For my addendum, I'll say that in the past couple years, we've had a mini economic downturn in our household — nothing to concern yourselves about, just the normal fluctuations of a home-based business when a new creature (one of those non-fur babies) is added to the mix — and we were unable to keep up the cost of feeding the cats solely the raw food. That stuff is pricey! There was no question of rehoming them (as if!) and we of course economized like gangbusters on our human food as well, but we've had to mix in some store-brand wet cat food in addition to the cheapest raw options we can source that the cats like.

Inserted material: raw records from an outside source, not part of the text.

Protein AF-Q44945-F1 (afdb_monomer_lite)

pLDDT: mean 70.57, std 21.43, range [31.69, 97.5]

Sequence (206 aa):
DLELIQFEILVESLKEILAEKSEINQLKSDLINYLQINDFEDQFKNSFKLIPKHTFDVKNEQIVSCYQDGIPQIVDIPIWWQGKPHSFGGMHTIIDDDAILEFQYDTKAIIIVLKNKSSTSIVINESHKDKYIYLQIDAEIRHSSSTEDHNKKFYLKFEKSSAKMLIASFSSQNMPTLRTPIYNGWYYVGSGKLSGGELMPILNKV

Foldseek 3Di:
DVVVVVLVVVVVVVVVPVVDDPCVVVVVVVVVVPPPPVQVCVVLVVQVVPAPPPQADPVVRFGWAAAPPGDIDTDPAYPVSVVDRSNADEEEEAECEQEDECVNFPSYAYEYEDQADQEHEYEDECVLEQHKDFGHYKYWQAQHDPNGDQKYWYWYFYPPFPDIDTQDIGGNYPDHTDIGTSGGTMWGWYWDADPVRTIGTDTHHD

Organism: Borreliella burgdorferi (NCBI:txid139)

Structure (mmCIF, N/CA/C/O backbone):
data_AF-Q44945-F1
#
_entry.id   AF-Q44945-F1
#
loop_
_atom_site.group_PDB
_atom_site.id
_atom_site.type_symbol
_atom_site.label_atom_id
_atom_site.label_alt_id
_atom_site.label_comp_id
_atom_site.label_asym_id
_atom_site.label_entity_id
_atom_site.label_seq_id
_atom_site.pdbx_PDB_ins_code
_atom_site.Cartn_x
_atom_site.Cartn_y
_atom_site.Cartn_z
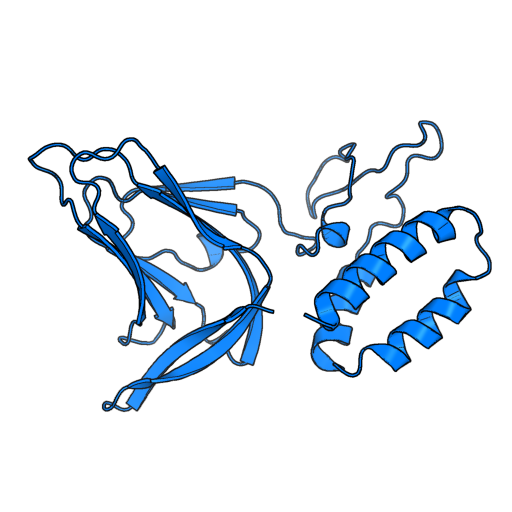_atom_site.occupancy
_atom_site.B_iso_or_equiv
_atom_site.auth_seq_id
_atom_site.auth_comp_id
_atom_site.auth_asym_id
_atom_site.auth_atom_id
_atom_site.pdbx_PDB_model_num
ATOM 1 N N . ASP A 1 1 ? -18.312 -13.767 -1.829 1.00 46.91 1 ASP A N 1
ATOM 2 C CA . ASP A 1 1 ? -19.402 -13.514 -2.802 1.00 46.91 1 ASP A CA 1
ATOM 3 C C . ASP A 1 1 ? -20.761 -13.191 -2.195 1.00 46.91 1 ASP A C 1
ATOM 5 O O . ASP A 1 1 ? -21.424 -12.313 -2.726 1.00 46.91 1 ASP A O 1
ATOM 9 N N . LEU A 1 2 ? -21.173 -13.799 -1.075 1.00 31.69 2 LEU A N 1
ATOM 10 C CA . LEU A 1 2 ? -22.412 -13.415 -0.374 1.00 31.69 2 LEU A CA 1
ATOM 11 C C . LEU A 1 2 ? -22.344 -11.994 0.229 1.00 31.69 2 LEU A C 1
ATOM 13 O O . LEU A 1 2 ? -23.310 -11.244 0.162 1.00 31.69 2 LEU A O 1
ATOM 17 N N . GLU A 1 3 ? -21.181 -11.610 0.757 1.00 38.91 3 GLU A N 1
ATOM 18 C CA . GLU A 1 3 ? -20.931 -10.300 1.385 1.00 38.91 3 GLU A CA 1
ATOM 19 C C . GLU A 1 3 ? -20.969 -9.140 0.379 1.00 38.91 3 GLU A C 1
ATOM 21 O O . GLU A 1 3 ? -21.424 -8.047 0.702 1.00 38.91 3 GLU A O 1
ATOM 26 N N . LEU A 1 4 ? -20.558 -9.389 -0.870 1.00 37.72 4 LEU A N 1
ATOM 27 C CA . LEU A 1 4 ? -20.591 -8.392 -1.942 1.00 37.72 4 LEU A CA 1
ATOM 28 C C . LEU A 1 4 ? -22.036 -8.096 -2.371 1.00 37.72 4 LEU A C 1
ATOM 30 O O . LEU A 1 4 ? -22.420 -6.941 -2.511 1.00 37.72 4 LEU A O 1
ATOM 34 N N . ILE A 1 5 ? -22.856 -9.145 -2.481 1.00 39.12 5 ILE A N 1
ATOM 35 C CA . ILE A 1 5 ? -24.295 -9.035 -2.753 1.00 39.12 5 ILE A CA 1
ATOM 36 C C . ILE A 1 5 ? -25.001 -8.314 -1.594 1.00 39.12 5 ILE A C 1
ATOM 38 O O . ILE A 1 5 ? -25.858 -7.466 -1.823 1.00 39.12 5 ILE A O 1
ATOM 42 N N . GLN A 1 6 ? -24.617 -8.597 -0.346 1.00 39.69 6 GLN A N 1
ATOM 43 C CA . GLN A 1 6 ? -25.146 -7.899 0.831 1.00 39.69 6 GLN A CA 1
ATOM 44 C C . GLN A 1 6 ? -24.761 -6.412 0.851 1.00 39.69 6 GLN A C 1
ATOM 46 O O . GLN A 1 6 ? -25.576 -5.577 1.241 1.00 39.69 6 GLN A O 1
ATOM 51 N N . PHE A 1 7 ? -23.557 -6.066 0.387 1.00 43.78 7 PHE A N 1
ATOM 52 C CA . PHE A 1 7 ? -23.105 -4.682 0.263 1.00 43.78 7 PHE A CA 1
ATOM 53 C C . PHE A 1 7 ? -23.825 -3.925 -0.863 1.00 43.78 7 PHE A C 1
ATOM 55 O O . PHE A 1 7 ? -24.234 -2.783 -0.672 1.00 43.78 7 PHE A O 1
ATOM 62 N N . GLU A 1 8 ? -24.041 -4.553 -2.019 1.00 41.50 8 GLU A N 1
ATOM 63 C CA . GLU A 1 8 ? -24.799 -3.945 -3.121 1.00 41.50 8 GLU A CA 1
ATOM 64 C C . GLU A 1 8 ? -26.272 -3.724 -2.750 1.00 41.50 8 GLU A C 1
ATOM 66 O O . GLU A 1 8 ? -26.811 -2.647 -3.001 1.00 41.50 8 GLU A O 1
ATOM 71 N N . ILE A 1 9 ? -26.897 -4.689 -2.063 1.00 43.78 9 ILE A N 1
ATOM 72 C CA . ILE A 1 9 ? -28.254 -4.543 -1.517 1.00 43.78 9 ILE A CA 1
ATOM 73 C C . ILE A 1 9 ? -28.304 -3.391 -0.505 1.00 43.78 9 ILE A C 1
ATOM 75 O O . ILE A 1 9 ? -29.214 -2.571 -0.564 1.00 43.78 9 ILE A O 1
ATOM 79 N N . LEU A 1 10 ? -27.303 -3.269 0.376 1.00 46.97 10 LEU A N 1
ATOM 80 C CA . LEU A 1 10 ? -27.202 -2.164 1.332 1.00 46.97 10 LEU A CA 1
ATOM 81 C C . LEU A 1 10 ? -27.137 -0.797 0.634 1.00 46.97 10 LEU A C 1
ATOM 83 O O . LEU A 1 10 ? -27.806 0.144 1.058 1.00 46.97 10 LEU A O 1
ATOM 87 N N . VAL A 1 11 ? -26.347 -0.681 -0.434 1.00 45.44 11 VAL A N 1
ATOM 88 C CA . VAL A 1 11 ? -26.201 0.561 -1.206 1.00 45.44 11 VAL A CA 1
ATOM 89 C C . VAL A 1 11 ? -27.502 0.935 -1.920 1.00 45.44 11 VAL A C 1
ATOM 91 O O . VAL A 1 11 ? -27.881 2.105 -1.891 1.00 45.44 11 VAL A O 1
ATOM 94 N N . GLU A 1 12 ? -28.206 -0.024 -2.523 1.00 45.00 12 GLU A N 1
ATOM 95 C CA . GLU A 1 12 ? -29.500 0.230 -3.174 1.00 45.00 12 GLU A CA 1
ATOM 96 C C . GLU A 1 12 ? -30.602 0.574 -2.163 1.00 45.00 12 GLU A C 1
ATOM 98 O O . GLU A 1 12 ? -31.330 1.547 -2.359 1.00 45.00 12 GLU A O 1
ATOM 103 N N . SER A 1 13 ? -30.662 -0.114 -1.019 1.00 40.03 13 SER A N 1
ATOM 104 C CA . SER A 1 13 ? -31.603 0.236 0.051 1.00 40.03 13 SER A CA 1
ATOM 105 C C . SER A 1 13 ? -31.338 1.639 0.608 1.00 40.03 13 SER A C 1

They love the store-brand canned food we settled on to supplement their raw food. They scarf it down more quickly than they ever do the raw meat. All I can compare it to is a person faced with a plate of steamed veggies and free-range chicken (ah, delightful, thank you!) or a takeout pizza (nom, nom, unhinge jaw, stuff face, greasy coma). Most of the flavors we feed them are meat-centric but meat byproducts. A few have added fillers and grains, which naturally aren't ideal for obligate carnivores. The result to me has been striking: The fat kitty has gotten fatter. She's a positive tubster now, on slightly less food than when she was eating all raw (we cut back on portions to see if it would help her better maintain her svelte figure), to the point she's having some trouble reaching the fur just above her tail for grooming purposes, and her fur in general is greasier and lanker. I feel pretty bad about that. Her sister is even skinnier than on raw. Again, same food. Basically the same portions, per general body weight and caloric requirements. Same exercise regimen. Eating crappy food exacerbates existing metabolic conditions. This is not a shocker, but it shows again that blaming fatness on behavior misses the mark. Stopping at calories in and calories out and pretending it's as simple as turning down dessert is downright nonfactual, not to mention deeply unhelpful.

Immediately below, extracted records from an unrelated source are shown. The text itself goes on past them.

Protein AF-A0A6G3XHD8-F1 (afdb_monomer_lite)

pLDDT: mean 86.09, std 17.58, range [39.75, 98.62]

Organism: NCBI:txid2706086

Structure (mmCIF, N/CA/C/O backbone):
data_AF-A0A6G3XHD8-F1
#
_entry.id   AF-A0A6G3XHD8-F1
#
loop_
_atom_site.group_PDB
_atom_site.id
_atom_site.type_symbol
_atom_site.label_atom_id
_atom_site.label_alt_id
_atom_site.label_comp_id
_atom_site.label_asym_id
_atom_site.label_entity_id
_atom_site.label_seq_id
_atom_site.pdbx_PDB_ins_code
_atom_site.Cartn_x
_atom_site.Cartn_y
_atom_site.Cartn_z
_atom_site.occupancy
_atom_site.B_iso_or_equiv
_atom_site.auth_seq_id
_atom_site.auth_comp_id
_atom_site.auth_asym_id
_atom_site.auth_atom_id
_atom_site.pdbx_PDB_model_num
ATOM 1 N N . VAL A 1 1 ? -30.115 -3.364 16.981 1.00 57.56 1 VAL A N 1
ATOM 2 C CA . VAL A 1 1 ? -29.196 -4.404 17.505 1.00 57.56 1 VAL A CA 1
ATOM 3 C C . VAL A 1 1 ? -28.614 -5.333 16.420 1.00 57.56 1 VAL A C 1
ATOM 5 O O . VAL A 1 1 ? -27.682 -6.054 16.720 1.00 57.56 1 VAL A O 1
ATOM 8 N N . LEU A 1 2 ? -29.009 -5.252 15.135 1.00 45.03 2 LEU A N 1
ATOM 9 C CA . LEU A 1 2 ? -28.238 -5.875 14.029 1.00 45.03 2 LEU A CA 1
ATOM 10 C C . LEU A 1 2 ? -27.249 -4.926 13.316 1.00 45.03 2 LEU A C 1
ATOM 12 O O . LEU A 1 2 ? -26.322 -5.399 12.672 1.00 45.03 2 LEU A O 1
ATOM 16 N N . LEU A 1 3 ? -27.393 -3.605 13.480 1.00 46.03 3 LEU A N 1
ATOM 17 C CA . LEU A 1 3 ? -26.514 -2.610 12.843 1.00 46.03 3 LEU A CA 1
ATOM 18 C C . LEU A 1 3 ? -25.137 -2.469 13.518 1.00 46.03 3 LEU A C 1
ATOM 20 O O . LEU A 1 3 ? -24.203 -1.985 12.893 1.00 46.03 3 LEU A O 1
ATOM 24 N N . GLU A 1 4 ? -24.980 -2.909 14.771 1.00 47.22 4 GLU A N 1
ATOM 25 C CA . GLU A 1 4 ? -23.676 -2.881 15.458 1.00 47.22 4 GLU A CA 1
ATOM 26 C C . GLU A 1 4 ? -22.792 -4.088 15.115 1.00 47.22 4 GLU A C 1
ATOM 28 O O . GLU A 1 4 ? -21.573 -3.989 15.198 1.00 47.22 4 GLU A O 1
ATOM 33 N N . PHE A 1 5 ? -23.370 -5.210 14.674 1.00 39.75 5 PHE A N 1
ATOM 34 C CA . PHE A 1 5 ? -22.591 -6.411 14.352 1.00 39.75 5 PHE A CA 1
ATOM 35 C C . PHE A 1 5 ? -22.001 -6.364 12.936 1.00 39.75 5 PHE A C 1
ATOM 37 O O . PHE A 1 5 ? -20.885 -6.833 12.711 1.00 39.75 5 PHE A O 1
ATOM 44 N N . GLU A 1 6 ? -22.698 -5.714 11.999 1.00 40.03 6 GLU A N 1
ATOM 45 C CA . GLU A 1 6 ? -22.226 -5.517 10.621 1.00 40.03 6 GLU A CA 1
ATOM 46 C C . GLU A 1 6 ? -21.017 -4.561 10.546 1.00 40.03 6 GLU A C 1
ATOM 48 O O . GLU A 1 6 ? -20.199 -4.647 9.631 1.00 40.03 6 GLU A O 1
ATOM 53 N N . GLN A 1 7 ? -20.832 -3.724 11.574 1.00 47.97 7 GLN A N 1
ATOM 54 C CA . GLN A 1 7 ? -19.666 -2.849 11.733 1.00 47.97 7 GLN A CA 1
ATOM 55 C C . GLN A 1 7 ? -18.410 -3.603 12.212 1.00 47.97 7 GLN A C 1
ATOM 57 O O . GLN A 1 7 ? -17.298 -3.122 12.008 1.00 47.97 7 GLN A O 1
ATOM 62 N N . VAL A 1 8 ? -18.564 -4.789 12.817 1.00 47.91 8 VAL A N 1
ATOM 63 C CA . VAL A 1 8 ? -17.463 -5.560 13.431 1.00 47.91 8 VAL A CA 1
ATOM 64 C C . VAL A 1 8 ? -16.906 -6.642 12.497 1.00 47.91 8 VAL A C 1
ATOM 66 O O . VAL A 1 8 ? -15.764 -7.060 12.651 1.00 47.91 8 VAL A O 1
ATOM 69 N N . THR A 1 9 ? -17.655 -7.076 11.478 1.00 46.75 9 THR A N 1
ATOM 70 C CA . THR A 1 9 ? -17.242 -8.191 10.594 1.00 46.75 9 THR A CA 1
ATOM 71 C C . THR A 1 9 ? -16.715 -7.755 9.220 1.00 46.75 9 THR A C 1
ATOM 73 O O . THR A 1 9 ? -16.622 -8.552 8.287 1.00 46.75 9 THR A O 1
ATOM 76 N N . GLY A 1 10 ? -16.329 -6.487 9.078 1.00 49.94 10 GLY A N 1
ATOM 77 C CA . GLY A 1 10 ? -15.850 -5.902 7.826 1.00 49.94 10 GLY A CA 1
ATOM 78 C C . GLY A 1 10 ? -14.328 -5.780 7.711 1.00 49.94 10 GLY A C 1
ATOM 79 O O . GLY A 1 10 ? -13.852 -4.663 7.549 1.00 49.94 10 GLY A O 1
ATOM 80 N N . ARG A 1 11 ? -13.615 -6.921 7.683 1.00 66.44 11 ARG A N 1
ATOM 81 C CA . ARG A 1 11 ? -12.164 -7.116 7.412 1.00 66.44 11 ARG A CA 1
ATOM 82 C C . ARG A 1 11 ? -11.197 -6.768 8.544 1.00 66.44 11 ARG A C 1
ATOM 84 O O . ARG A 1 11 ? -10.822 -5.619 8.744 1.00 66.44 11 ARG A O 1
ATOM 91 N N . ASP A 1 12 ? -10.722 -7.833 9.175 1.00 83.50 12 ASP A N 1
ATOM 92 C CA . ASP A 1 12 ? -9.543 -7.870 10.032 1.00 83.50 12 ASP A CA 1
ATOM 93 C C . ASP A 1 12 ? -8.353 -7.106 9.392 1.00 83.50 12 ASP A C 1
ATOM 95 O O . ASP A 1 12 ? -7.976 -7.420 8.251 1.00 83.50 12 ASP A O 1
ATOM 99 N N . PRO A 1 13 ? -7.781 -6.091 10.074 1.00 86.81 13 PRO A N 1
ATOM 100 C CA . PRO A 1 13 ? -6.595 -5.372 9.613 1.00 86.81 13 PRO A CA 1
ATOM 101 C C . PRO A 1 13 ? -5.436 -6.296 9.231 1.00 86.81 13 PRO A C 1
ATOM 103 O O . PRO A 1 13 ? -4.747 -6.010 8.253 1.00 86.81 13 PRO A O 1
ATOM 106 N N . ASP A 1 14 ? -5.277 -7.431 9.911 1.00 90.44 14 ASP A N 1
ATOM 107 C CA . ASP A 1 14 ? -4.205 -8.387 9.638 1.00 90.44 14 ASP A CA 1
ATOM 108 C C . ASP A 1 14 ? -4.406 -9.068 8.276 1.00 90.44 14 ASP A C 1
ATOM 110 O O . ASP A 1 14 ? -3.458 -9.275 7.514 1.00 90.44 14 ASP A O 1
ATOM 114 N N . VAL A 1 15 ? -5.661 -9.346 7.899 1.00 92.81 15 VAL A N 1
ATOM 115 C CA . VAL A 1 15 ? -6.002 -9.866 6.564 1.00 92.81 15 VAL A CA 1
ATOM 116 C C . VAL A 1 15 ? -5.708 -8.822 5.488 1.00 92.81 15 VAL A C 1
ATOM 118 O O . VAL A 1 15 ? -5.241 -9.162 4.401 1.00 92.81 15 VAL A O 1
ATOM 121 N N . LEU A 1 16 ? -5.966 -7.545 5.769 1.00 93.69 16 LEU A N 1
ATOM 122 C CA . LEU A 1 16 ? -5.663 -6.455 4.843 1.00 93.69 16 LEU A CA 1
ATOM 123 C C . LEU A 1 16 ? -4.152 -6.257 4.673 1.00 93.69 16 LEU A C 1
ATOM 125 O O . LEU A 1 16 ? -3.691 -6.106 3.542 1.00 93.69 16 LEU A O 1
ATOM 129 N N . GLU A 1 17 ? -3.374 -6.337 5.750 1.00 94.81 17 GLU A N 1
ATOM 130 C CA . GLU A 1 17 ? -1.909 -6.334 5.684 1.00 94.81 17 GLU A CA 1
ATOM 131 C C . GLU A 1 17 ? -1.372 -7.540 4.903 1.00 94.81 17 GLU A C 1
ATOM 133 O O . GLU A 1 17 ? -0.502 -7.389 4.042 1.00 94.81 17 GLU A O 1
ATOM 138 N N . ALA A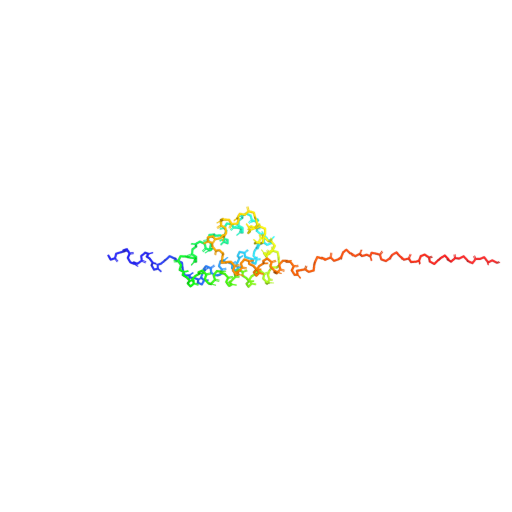 1 18 ? -1.928 -8.734 5.127 1.00 95.81 18 ALA A N 1
ATOM 139 C CA . ALA A 1 18 ? -1.570 -9.927 4.366 1.00 95.81 18 ALA A CA 1
ATOM 140 C C . ALA A 1 18 ? -1.888 -9.772 2.867 1.00 95.81 18 ALA A C 1
ATOM 142 O O . ALA A 1 18 ? -1.082 -10.157 2.019 1.00 95.81 18 ALA A O 1
ATOM 143 N N . LEU A 1 19 ? -3.025 -9.159 2.520 1.00 95.81 19 LEU A N 1
ATOM 144 C CA . LEU A 1 19 ? -3.374 -8.846 1.132 1.00 95.81 19 LEU A CA 1
ATOM 145 C C . LEU A 1 19 ? -2.422 -7.819 0.511 1.00 95.81 19 LEU A C 1
ATOM 147 O O . LEU A 1 19 ? -2.060 -7.972 -0.656 1.00 95.81 19 LEU A O 1
ATOM 151 N N . LEU A 1 20 ? -2.012 -6.793 1.264 1.00 97.56 20 LEU A N 1
ATOM 152 C CA . LEU A 1 20 ? -1.022 -5.813 0.815 1.00 97.56 20 LEU A CA 1
ATOM 153 C C . LEU A 1 20 ? 0.322 -6.494 0.517 1.00 97.56 20 LEU A C 1
ATOM 155 O O . LEU A 1 20 ? 0.881 -6.300 -0.563 1.00 97.56 20 LEU A O 1
ATOM 159 N N . ARG A 1 21 ? 0.786 -7.356 1.430 1.00 98.06 21 ARG A N 1
ATOM 160 C CA . ARG A 1 21 ? 2.009 -8.151 1.266 1.00 98.06 21 ARG A CA 1
ATOM 161 C C . ARG A 1 21 ? 1.942 -9.049 0.029 1.00 98.06 21 ARG A C 1
ATOM 163 O O . ARG A 1 21 ? 2.811 -8.968 -0.834 1.00 98.06 21 ARG A O 1
ATOM 170 N N . ALA A 1 22 ? 0.860 -9.811 -0.133 1.00 97.19 22 ALA A N 1
ATOM 171 C CA . ALA A 1 22 ? 0.658 -10.673 -1.299 1.00 97.19 22 ALA A CA 1
ATOM 172 C C . ALA A 1 22 ? 0.559 -9.888 -2.625 1.00 97.19 22 ALA A C 1
ATOM 174 O O . ALA A 1 22 ? 0.941 -10.393 -3.687 1.00 97.19 22 ALA A O 1
ATOM 175 N N . ALA A 1 23 ? 0.035 -8.656 -2.595 1.00 96.94 23 ALA A N 1
ATOM 176 C CA . ALA A 1 23 ? 0.014 -7.775 -3.759 1.00 96.94 23 ALA A CA 1
ATOM 177 C C . ALA A 1 23 ? 1.434 -7.367 -4.174 1.00 96.94 23 ALA A C 1
ATOM 179 O O . ALA A 1 23 ? 1.761 -7.455 -5.358 1.00 96.94 23 ALA A O 1
ATOM 180 N N . ALA A 1 24 ? 2.266 -6.967 -3.208 1.00 97.62 24 ALA A N 1
ATOM 181 C CA . ALA A 1 24 ? 3.648 -6.563 -3.442 1.00 97.62 24 ALA A CA 1
ATOM 182 C C . ALA A 1 24 ? 4.519 -7.737 -3.917 1.00 97.62 24 ALA A C 1
ATOM 184 O O . ALA A 1 24 ? 5.118 -7.653 -4.988 1.00 97.62 24 ALA A O 1
ATOM 185 N N . GLU A 1 25 ? 4.514 -8.868 -3.208 1.00 96.56 25 GLU A N 1
ATOM 186 C CA . GLU A 1 25 ? 5.271 -10.081 -3.575 1.00 96.56 25 GLU A CA 1
ATOM 187 C C . GLU A 1 25 ? 4.829 -10.684 -4.920 1.00 96.56 25 GLU A C 1
ATOM 189 O O . GLU A 1 25 ? 5.589 -11.355 -5.624 1.00 96.56 25 GLU A O 1
ATOM 194 N N . GLY A 1 26 ? 3.564 -10.474 -5.287 1.00 95.19 26 GLY A N 1
ATOM 195 C CA . GLY A 1 26 ? 2.998 -10.904 -6.560 1.00 95.19 26 GLY A CA 1
ATOM 196 C C . GLY A 1 26 ? 3.149 -9.890 -7.693 1.00 95.19 26 GLY A C 1
ATOM 197 O O . GLY A 1 26 ? 2.714 -10.196 -8.804 1.00 95.19 26 GLY A O 1
ATOM 198 N N . SER A 1 27 ? 3.705 -8.703 -7.438 1.00 96.12 27 SER A N 1
ATOM 199 C CA . SER A 1 27 ? 3.659 -7.568 -8.371 1.00 96.12 27 SER A CA 1
ATOM 200 C C . SER A 1 27 ? 4.386 -7.826 -9.692 1.00 96.12 27 SER A C 1
ATOM 202 O O . SER A 1 27 ? 3.908 -7.383 -10.729 1.00 96.12 27 SER A O 1
ATOM 204 N N . GLU A 1 28 ? 5.461 -8.617 -9.688 1.00 92.81 28 GLU A N 1
ATOM 205 C CA . GLU A 1 28 ? 6.211 -8.980 -10.902 1.00 92.81 28 GLU A CA 1
ATOM 206 C C . GLU A 1 28 ? 5.464 -9.975 -11.801 1.00 92.81 28 GLU A C 1
ATOM 208 O O . GLU A 1 28 ? 5.670 -10.016 -13.011 1.00 92.81 28 GLU A O 1
ATOM 213 N N . ARG A 1 29 ? 4.577 -10.790 -11.217 1.00 93.50 29 ARG A N 1
ATOM 214 C CA . ARG A 1 29 ? 3.834 -11.846 -11.930 1.00 93.50 29 ARG A CA 1
ATOM 215 C C . ARG A 1 29 ? 2.395 -11.441 -12.249 1.00 93.50 29 ARG A C 1
ATOM 217 O O . ARG A 1 29 ? 1.675 -12.181 -12.918 1.00 93.50 29 ARG A O 1
ATOM 224 N N . ARG A 1 30 ? 1.941 -10.297 -11.732 1.00 94.06 30 ARG A N 1
ATOM 225 C CA . ARG A 1 30 ? 0.568 -9.801 -11.855 1.00 94.06 30 ARG A CA 1
ATOM 226 C C . ARG A 1 30 ? 0.552 -8.542 -12.723 1.00 94.06 30 ARG A C 1
ATOM 228 O O . ARG A 1 30 ? 1.406 -7.684 -12.542 1.00 94.06 30 ARG A O 1
ATOM 235 N N . PRO A 1 31 ? -0.453 -8.366 -13.602 1.00 96.44 31 PRO A N 1
ATOM 236 C CA . PRO A 1 31 ? -0.616 -7.116 -14.333 1.00 96.44 31 PRO A CA 1
ATOM 237 C C . PRO A 1 31 ? -0.647 -5.908 -13.393 1.00 96.44 31 PRO A C 1
ATOM 239 O O . PRO A 1 31 ? -1.416 -5.906 -12.427 1.00 96.44 31 PRO A O 1
ATOM 242 N N . GLU A 1 32 ? 0.125 -4.872 -13.722 1.00 97.19 32 GLU A N 1
ATOM 243 C CA . GLU A 1 32 ? 0.264 -3.647 -12.926 1.00 97.19 32 GLU A CA 1
ATOM 244 C C . GLU A 1 32 ? -1.092 -3.063 -12.513 1.00 97.19 32 GLU A C 1
ATOM 246 O O . GLU A 1 32 ? -1.307 -2.788 -11.336 1.00 97.19 32 GLU A O 1
ATOM 251 N N . ILE A 1 33 ? -2.048 -2.972 -13.442 1.00 96.75 33 ILE A N 1
ATOM 252 C CA . ILE A 1 33 ? -3.386 -2.431 -13.164 1.00 96.75 33 ILE A CA 1
ATOM 253 C C . ILE A 1 33 ? -4.132 -3.207 -12.067 1.00 96.75 33 ILE A C 1
ATOM 255 O O . ILE A 1 33 ? -4.833 -2.616 -11.246 1.00 96.75 33 ILE A O 1
ATOM 259 N N . ARG A 1 34 ? -3.956 -4.535 -12.004 1.00 95.38 34 ARG A N 1
ATOM 260 C CA . ARG A 1 34 ? -4.566 -5.374 -10.962 1.00 95.38 34 ARG A CA 1
ATOM 261 C C . ARG A 1 34 ? -3.846 -5.203 -9.631 1.00 95.38 34 ARG A C 1
ATOM 263 O O . ARG A 1 34 ? -4.507 -5.183 -8.597 1.00 95.38 34 ARG A O 1
ATOM 270 N N . THR A 1 35 ? -2.519 -5.080 -9.651 1.00 97.88 35 THR A N 1
ATOM 271 C CA . THR A 1 35 ? -1.717 -4.793 -8.454 1.00 97.88 35 THR A CA 1
ATOM 272 C C . THR A 1 35 ? -2.100 -3.432 -7.871 1.00 97.88 35 THR A C 1
ATOM 274 O O . THR A 1 35 ? -2.447 -3.362 -6.694 1.00 97.88 35 THR A O 1
ATOM 277 N N . ARG A 1 36 ? -2.163 -2.384 -8.705 1.00 98.31 36 ARG A N 1
ATOM 278 C CA . ARG A 1 36 ? -2.595 -1.028 -8.336 1.00 98.31 36 ARG A CA 1
ATOM 279 C C . ARG A 1 36 ? -3.969 -1.038 -7.672 1.00 98.31 36 ARG A C 1
ATOM 281 O O . ARG A 1 36 ? -4.127 -0.523 -6.569 1.00 98.31 36 ARG A O 1
ATOM 288 N N . ALA A 1 37 ? -4.950 -1.670 -8.319 1.00 97.50 37 ALA A N 1
ATOM 289 C CA . ALA A 1 37 ? -6.316 -1.741 -7.808 1.00 97.50 37 ALA A CA 1
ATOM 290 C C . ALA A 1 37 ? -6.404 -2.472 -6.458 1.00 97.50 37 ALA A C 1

Here's the thing: Our own experience shows that not everybody can afford the highest quality food. Even those that could afford it don't always choose to, because they're prioritizing their money elsewhere. This does not make them bad people. Plus, lower quality food is often delicious. Many people, large and small, skinny and otherwise, appreciate so-called junk food. For some of us, it makes us fat. For others of us, it does not. Does that mean that only the fat people are immoral for eating it? Is there a good reason to say that any of us are bad for eating foods of which some people don't approve? You might guess I'm going to say no. For one thing, there are almost as many opinions about what people "should" eat as there are people. We each get to choose what we do with our own body, and we don't get to choose what other adults do with their bodies.

Unless those other adults are cats, and then I can make them into my own private experiment. But what I can't do — proven — is turn a fat cat into a skinny one or a skinny cat into a fat one. We are who we are. It's a powerful lesson to learn.

1 comments:

Anonymous said...

Oh I love this post! I used to be one of those people who saw thinness as moral superiority and absolutely believed that fat people must be doing something wrong, eating piles of rubbish, etc. Then I became a fat person despite eating less & more healthy than ever before... Ahh, karma. But it has selfishly now become an issue with me. I guess because I know the way I used to think, the way most people STILL think. The bit about fat people believing it even when they have personal evidence against it is what resonated with me most. It is SO ingrained.

Also, I love that your awesome kid pretends to be a cat. Kids are awesome.